On Wed, Jun 13, 2018 at 4:47 PM Michel Desmoulin
I was working on a concurrency limiting code for asyncio, so the user may submit as many tasks as one wants, but only a max number of tasks will be submitted to the event loop at the same time.
What does that "concurrency limiting code" do? What problem does it solve?
However, I wanted that passing an awaitable would always return a task, no matter if the task was currently scheduled or not. The goal is that you could add done callbacks to it, decide to force schedule it, etc
The obvious advice is to create a new class "DelayedTask" with a Future-like API. You can then schedule the real awaitable that it wraps with `loop.create_task` at any point. Providing "add_done_callback"-like API is trivial. DelayedTask can itself be an awaitable, scheduling itself on a first __await__ call. As a benefit, your implementation will support any Task-like objects that alternative asyncio loops can implement. No need to mess with policies either.
I dug in the asyncio.Task code, and encountered:
def __init__(self, coro, *, loop=None): ... self._loop.call_soon(self._step) self.__class__._all_tasks.add(self)
I was surprised to see that instantiating a Task class has any side effect at all, let alone 2, and one of them being to be immediately scheduled for execution.
To be fair, implicitly scheduling a task for execution is what all async frameworks (twisted, curio, trio) do when you wrap a coroutine into a task. I don't recall them having a keyword argument to control when the task is scheduled.
I couldn't find a clean way to do what I wanted: either you loop.create_task() and you get a task but it runs, or you don't run anything, but you don't get a nice task object to hold on to.
A clean way is to create a new layer of abstraction (e.g. DelayedTask I suggested above). [..]
I tried creating a custom task, but it was even harder, setting a custom event policy, to provide a custom event loop with my own create_task() accepting parameters. That's a lot to do just to provide a parameter to Task, especially if you already use a custom event loop (e.g: uvloop). I was expecting to have to create a task factory only, but task factories can't get any additional parameters from create_task()).
I don't think creating a new Task implementation is needed here, a simple wrapper should work just fine. [..]
Hence I have 2 distinct, but independent albeit related, proposals:
- Allow Task to be created but not scheduled for execution, and add a parameter to ensure_future() and create_task() to control this. Awaiting such a task would just do like asyncio.sleep(O) until it is scheduled for execution.
- Add an parameter to ensure_future() and create_task() named "kwargs" that accept a mapping and will be passed as **kwargs to the underlying created Task.

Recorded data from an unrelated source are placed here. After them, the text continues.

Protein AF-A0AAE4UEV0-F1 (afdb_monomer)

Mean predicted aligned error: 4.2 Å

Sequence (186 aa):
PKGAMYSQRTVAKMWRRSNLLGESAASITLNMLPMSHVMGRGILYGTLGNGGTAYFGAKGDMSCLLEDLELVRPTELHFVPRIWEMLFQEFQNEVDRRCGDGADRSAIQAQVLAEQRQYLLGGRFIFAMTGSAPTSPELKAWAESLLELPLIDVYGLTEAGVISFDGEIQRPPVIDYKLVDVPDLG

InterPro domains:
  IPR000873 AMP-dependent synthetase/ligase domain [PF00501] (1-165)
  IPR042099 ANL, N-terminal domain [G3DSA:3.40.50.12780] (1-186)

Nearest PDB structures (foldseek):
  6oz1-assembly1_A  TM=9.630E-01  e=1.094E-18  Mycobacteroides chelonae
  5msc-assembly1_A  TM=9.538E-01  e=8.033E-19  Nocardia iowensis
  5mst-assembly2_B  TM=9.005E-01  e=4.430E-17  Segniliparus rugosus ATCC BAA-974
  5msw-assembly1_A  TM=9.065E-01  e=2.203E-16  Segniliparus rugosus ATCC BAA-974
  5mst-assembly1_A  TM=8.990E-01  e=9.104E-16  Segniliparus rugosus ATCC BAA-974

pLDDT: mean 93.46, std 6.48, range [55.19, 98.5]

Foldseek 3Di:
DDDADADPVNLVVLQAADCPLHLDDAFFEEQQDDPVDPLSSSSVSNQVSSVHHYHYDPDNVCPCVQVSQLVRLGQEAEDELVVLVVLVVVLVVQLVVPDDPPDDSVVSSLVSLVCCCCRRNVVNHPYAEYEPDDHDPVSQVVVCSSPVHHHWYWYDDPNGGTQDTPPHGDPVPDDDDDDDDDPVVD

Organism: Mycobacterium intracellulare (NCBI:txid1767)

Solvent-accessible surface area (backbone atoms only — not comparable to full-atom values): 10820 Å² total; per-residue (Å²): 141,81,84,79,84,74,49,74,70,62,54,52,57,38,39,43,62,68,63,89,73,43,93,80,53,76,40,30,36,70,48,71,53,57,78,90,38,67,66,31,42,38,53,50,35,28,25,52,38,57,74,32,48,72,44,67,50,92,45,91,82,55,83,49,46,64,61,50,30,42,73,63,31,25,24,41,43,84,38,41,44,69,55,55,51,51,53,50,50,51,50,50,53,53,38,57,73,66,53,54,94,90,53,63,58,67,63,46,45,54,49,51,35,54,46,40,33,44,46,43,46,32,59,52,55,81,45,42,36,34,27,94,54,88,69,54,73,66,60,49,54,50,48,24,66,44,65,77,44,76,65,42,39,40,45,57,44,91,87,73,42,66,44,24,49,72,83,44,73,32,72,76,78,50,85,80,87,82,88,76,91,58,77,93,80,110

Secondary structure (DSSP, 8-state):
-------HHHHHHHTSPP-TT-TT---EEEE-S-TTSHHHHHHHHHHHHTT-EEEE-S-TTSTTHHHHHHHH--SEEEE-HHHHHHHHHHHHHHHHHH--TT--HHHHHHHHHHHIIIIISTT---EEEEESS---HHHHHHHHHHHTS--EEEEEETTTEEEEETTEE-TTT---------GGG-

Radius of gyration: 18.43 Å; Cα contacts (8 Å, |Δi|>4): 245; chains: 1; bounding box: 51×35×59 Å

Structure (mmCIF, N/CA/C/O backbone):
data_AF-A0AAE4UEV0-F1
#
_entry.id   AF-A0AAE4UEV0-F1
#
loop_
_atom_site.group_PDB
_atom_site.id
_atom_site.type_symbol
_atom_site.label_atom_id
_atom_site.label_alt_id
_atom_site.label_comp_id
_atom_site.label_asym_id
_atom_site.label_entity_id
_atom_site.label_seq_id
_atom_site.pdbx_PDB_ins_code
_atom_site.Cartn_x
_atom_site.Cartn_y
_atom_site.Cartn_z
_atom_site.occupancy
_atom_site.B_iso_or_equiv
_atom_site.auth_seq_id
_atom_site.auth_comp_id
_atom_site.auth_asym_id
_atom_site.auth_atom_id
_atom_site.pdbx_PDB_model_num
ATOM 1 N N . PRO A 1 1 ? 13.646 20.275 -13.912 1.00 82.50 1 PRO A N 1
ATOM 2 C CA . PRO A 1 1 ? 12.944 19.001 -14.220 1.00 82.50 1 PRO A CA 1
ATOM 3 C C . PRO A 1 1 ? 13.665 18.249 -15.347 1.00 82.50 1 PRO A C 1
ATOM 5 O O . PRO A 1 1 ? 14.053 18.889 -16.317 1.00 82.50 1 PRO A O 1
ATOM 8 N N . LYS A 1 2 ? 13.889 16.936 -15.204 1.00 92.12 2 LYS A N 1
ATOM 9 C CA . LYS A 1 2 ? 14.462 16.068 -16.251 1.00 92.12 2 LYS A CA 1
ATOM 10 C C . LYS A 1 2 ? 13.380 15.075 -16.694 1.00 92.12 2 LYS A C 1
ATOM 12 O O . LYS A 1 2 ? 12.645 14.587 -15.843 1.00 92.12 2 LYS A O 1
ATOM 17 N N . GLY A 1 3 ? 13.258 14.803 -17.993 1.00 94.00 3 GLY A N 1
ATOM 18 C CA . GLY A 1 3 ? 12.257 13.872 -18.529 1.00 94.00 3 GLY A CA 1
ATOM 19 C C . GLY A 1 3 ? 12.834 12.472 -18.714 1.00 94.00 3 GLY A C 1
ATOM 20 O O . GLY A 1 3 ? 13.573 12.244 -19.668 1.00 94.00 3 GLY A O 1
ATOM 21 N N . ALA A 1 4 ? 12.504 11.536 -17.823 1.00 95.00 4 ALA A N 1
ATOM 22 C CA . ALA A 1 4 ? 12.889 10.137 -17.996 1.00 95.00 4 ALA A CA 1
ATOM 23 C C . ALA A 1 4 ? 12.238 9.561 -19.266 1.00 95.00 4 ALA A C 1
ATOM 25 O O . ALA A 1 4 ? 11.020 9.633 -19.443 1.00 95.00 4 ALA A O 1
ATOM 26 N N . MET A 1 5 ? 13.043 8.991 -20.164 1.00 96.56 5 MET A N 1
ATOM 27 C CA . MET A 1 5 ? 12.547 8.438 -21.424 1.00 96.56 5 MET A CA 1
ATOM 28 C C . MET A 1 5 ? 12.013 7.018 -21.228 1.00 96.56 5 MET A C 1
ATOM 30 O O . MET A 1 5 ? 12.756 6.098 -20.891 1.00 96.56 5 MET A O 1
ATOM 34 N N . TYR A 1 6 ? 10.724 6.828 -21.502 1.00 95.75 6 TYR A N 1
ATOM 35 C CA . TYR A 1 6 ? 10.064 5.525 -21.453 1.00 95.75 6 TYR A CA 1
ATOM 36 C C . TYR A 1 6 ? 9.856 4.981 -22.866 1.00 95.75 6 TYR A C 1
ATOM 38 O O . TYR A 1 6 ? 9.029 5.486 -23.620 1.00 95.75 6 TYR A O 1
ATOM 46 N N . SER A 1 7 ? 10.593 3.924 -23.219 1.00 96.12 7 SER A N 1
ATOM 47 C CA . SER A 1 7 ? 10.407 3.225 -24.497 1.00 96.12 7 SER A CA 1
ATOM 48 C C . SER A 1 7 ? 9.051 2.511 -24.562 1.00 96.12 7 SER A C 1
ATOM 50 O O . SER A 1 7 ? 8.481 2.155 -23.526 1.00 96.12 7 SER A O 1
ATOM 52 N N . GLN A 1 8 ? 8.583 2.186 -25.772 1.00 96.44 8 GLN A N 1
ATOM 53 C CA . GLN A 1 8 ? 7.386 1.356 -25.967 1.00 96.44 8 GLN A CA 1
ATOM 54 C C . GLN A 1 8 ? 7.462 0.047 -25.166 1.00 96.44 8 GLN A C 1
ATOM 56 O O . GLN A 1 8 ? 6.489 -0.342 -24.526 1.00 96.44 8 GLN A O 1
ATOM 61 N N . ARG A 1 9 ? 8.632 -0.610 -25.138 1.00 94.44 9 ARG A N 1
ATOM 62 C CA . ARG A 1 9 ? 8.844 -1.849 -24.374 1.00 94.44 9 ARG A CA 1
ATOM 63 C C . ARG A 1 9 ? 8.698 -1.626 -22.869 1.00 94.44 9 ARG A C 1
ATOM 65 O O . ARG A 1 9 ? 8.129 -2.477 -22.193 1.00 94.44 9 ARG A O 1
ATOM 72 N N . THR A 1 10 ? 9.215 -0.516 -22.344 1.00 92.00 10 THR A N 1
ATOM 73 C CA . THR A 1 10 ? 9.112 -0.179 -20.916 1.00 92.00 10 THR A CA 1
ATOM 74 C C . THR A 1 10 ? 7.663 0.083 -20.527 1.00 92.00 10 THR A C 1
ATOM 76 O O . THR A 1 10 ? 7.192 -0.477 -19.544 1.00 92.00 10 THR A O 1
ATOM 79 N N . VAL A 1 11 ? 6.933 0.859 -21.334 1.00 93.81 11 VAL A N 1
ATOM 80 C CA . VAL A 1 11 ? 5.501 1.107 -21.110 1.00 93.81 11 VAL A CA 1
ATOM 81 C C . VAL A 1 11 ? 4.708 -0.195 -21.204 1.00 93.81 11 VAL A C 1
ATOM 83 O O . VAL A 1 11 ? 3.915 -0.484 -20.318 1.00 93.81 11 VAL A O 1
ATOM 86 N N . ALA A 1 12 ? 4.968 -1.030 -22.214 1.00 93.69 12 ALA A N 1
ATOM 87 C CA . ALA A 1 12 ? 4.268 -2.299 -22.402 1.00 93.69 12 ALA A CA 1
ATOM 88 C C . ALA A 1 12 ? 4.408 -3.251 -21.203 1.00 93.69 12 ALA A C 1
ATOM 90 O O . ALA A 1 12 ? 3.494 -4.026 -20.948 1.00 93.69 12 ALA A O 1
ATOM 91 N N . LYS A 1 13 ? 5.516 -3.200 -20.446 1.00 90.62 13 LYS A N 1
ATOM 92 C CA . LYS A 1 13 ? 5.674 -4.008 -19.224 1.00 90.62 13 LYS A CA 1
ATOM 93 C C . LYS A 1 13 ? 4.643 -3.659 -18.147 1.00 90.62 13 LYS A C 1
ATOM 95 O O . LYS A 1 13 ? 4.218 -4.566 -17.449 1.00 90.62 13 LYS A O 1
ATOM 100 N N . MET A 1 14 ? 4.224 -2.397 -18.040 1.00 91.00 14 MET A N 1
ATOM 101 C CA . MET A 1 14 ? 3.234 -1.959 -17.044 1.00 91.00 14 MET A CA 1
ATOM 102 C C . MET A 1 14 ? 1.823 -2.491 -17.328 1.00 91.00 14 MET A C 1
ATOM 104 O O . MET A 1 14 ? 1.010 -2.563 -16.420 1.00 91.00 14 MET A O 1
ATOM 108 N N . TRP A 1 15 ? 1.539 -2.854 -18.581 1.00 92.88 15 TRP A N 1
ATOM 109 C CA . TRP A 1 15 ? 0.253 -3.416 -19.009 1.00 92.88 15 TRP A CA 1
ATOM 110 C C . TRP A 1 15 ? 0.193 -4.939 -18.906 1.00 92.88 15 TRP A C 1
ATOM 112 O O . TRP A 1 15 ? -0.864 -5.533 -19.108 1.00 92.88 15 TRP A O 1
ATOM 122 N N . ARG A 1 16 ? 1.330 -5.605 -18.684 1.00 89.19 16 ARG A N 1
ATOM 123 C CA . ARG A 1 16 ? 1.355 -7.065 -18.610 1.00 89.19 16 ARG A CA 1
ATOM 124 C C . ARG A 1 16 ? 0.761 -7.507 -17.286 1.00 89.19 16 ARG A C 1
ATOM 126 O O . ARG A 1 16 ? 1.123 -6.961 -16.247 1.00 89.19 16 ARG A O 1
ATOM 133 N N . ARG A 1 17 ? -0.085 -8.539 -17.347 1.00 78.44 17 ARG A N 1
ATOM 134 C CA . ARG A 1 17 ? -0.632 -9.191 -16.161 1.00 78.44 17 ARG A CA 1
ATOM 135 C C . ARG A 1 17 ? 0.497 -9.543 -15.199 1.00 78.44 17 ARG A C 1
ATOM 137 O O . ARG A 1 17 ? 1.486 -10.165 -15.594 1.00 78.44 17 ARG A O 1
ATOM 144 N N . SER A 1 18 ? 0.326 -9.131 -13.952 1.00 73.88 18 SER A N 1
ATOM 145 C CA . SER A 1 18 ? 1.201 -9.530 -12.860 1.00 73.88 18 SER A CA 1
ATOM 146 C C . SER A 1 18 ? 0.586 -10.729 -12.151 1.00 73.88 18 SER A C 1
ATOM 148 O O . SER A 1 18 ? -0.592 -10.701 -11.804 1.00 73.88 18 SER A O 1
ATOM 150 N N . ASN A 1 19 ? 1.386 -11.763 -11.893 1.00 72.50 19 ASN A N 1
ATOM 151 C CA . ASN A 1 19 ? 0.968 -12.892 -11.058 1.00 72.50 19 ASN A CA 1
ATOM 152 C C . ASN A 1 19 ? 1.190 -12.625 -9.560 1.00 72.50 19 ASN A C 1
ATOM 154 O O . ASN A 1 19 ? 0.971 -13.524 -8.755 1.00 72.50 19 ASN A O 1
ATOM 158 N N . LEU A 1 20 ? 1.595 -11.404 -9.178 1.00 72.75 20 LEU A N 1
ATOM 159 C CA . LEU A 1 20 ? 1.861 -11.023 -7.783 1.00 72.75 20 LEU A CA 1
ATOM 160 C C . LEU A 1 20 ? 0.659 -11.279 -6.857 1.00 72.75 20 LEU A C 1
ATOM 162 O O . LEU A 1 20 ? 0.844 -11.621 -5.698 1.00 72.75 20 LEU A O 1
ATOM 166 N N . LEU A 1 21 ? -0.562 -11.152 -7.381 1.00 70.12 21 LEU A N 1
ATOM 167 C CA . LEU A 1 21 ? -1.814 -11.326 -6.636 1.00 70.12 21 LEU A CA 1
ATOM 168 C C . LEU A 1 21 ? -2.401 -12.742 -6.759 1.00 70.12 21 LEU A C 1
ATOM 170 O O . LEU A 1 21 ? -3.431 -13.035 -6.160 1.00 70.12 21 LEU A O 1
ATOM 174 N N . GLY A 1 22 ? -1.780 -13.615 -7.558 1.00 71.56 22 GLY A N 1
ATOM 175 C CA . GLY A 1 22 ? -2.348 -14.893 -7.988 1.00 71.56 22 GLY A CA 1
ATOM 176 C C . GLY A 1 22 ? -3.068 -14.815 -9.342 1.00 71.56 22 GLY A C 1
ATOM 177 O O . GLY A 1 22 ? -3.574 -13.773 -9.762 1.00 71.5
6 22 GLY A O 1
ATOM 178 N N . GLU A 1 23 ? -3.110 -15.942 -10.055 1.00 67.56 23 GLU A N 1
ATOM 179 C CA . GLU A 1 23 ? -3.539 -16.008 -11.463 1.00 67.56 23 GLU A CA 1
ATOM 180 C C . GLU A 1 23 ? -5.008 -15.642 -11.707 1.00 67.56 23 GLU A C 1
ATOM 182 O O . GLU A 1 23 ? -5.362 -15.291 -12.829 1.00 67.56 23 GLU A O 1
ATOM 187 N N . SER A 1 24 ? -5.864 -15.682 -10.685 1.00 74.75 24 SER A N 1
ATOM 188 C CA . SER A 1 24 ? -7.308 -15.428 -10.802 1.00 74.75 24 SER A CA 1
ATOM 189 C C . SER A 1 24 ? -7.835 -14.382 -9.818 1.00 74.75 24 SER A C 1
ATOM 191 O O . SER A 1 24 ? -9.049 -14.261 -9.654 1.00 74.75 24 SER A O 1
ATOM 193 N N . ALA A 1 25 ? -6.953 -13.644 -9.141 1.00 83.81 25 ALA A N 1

I insist on the fact that the 2 proposals are independent, so please don't reject both if you don't like one or the other. Passing a parameter to the underlying custom Task is still of value even without the unscheduled instantiation, and vice versa.
Well, to add a 'kwargs' parameter to ensure_future() we need kwargs in Task.__init__. So far we only have 'loop' and it's not something that ensure_future() should allow you to override. So unless we implement the first proposal, we don't need the second. Yury
How about:
async def wait_to_run(async_fn, *args):
await wait_for_something()
return await async_fn(*args)
task = loop.create_task(wait_to_run(myfunc, ...))
-----
Whatever strategy you use, you should also think about what semantics you
want if one of these delayed tasks is cancelled before it starts.

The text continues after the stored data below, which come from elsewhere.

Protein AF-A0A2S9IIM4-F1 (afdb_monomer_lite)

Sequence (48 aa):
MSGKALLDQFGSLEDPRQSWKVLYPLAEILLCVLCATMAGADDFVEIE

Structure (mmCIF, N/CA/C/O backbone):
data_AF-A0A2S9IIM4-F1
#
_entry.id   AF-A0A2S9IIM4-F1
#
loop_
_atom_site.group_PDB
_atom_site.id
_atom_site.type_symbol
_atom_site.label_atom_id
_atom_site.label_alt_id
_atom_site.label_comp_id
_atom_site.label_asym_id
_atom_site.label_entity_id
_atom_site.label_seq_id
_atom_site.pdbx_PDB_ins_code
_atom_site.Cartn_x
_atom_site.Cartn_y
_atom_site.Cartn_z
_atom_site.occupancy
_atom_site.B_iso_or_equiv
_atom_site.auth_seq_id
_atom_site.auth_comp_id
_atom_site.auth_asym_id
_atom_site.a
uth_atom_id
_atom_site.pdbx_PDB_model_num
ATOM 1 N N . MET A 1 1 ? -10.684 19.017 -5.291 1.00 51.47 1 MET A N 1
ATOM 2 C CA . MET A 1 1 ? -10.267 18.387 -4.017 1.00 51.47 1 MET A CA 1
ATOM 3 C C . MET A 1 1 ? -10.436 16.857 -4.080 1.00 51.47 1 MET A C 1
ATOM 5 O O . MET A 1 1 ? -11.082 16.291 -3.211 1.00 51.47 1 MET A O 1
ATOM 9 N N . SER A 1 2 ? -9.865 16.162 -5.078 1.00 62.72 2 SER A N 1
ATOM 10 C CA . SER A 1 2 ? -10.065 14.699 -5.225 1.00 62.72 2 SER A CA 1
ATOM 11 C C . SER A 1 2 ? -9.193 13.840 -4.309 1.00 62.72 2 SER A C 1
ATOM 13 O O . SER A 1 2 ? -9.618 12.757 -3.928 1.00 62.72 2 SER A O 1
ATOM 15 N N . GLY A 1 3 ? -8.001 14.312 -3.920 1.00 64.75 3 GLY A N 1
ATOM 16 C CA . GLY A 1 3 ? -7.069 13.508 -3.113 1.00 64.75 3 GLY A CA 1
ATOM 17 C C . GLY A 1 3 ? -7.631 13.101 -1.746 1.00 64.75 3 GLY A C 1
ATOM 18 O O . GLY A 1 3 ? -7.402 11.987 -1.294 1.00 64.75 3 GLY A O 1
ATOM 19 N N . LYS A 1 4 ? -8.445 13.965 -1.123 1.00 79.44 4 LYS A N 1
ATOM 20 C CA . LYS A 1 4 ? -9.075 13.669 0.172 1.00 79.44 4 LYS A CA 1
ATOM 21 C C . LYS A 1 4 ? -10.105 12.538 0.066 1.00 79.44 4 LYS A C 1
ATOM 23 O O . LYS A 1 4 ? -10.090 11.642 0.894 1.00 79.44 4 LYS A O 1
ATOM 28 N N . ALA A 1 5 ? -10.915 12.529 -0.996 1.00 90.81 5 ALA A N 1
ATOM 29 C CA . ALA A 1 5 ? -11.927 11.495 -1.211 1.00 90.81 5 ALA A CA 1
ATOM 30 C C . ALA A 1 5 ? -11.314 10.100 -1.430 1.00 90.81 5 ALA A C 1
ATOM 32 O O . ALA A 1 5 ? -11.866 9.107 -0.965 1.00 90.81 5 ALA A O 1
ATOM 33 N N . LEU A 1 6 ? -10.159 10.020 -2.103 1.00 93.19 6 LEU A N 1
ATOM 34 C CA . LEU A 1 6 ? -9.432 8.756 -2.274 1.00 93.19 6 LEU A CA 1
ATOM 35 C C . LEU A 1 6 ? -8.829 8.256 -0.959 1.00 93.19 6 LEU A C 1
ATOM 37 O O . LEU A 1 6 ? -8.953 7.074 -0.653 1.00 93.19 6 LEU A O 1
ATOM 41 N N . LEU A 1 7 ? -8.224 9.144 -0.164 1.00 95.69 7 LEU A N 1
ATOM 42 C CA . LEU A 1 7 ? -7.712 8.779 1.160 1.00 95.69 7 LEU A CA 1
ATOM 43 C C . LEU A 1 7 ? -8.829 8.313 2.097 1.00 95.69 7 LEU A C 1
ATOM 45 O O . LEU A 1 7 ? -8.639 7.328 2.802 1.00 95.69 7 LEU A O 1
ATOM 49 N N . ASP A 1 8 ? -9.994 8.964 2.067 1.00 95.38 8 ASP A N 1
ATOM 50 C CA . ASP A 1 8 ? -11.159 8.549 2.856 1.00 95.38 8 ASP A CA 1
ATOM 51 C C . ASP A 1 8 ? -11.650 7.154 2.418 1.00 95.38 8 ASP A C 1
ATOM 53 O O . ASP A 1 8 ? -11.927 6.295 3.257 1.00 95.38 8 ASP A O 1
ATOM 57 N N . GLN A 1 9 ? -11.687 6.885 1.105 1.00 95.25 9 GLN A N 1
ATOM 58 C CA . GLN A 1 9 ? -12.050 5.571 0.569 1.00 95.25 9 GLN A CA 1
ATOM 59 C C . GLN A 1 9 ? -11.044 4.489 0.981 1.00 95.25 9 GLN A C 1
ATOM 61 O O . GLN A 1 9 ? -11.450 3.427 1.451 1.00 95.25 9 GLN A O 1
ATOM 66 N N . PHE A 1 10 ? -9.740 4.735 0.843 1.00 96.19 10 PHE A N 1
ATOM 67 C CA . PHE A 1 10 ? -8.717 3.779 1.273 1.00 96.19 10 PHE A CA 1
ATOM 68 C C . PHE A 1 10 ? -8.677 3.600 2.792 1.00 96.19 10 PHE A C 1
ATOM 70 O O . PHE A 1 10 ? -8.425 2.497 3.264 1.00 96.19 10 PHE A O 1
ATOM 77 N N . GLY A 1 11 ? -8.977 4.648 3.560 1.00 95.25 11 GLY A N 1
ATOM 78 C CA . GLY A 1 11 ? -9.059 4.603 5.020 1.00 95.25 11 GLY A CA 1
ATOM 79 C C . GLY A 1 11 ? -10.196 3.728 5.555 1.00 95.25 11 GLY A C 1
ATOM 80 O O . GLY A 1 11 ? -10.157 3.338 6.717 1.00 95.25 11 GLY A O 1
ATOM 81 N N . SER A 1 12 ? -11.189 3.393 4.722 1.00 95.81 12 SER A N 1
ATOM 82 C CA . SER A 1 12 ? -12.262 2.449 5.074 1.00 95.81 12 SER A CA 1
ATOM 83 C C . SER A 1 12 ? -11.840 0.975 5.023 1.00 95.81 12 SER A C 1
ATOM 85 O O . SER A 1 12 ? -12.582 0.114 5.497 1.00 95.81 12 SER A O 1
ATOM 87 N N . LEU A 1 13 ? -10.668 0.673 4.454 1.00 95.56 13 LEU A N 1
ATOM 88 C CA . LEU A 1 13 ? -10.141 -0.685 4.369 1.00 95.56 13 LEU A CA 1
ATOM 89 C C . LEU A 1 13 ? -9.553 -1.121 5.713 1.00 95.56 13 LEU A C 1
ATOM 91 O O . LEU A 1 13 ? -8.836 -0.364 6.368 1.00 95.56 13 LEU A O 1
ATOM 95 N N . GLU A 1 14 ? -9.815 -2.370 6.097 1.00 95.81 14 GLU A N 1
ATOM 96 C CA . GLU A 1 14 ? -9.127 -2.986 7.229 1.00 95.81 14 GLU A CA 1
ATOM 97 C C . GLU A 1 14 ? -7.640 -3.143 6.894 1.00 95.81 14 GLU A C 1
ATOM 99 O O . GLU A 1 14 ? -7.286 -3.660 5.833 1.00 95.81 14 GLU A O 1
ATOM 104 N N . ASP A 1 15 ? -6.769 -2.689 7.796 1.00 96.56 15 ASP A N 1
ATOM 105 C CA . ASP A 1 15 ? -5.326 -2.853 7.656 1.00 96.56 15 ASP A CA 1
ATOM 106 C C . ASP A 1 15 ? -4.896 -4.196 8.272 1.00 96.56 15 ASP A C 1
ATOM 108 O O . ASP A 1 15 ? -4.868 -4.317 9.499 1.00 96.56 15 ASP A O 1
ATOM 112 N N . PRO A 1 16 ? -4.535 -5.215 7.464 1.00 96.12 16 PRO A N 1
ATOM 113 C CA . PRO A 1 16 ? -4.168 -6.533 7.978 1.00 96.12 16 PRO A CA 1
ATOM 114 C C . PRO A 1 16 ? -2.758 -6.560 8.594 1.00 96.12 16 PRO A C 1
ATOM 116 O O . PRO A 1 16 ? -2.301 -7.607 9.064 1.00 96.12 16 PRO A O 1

For regular, non-delayed tasks, Trio makes sure that even if it gets
cancelled before it starts, then it still gets scheduled and runs until the
first cancellation point. This is necessary for correct resource hand-off
between tasks:
async def some_task(handle):
with handle:
await ...
If we skipped running this task entirely, then the handle wouldn't be
closed properly; scheduling it once allows the with block to run, and then
get cleaned up by the cancellation exception. I'm not sure but I think
asyncio handles pre-cancellation in a similar way. (Yury, do you know?)
Now, in delayed task case, there's a similar issue. If you want to keep the
same solution, then you might want to instead write:
# asyncio
async def wait_to_run(async_fn, *args):
try:
await wait_for_something()
except asyncio.CancelledError:
# have to create a subtask to make it cancellable
subtask = loop.create_task(async_fn(*args))
# then cancel it immediately
subtask.cancel()
# and wait for the cancellation to be processed
return await subtask
else:
return await async_fn(*args)
In trio, this could be simplified to
# trio
async def wait_to_run(async_fn, *args):
try:
await wait_for_something()
except trio.Cancelled:
pass
return await async_fn(*args)
(This works because of trio's "stateful cancellation" – if the whole thing
is cancelled, then as soon as async_fn hits a cancellation point the
exception will be re-delivered.)
-n
On Wed, Jun 13, 2018, 13:47 Michel Desmoulin
I was working on a concurrency limiting code for asyncio, so the user may submit as many tasks as one wants, but only a max number of tasks will be submitted to the event loop at the same time.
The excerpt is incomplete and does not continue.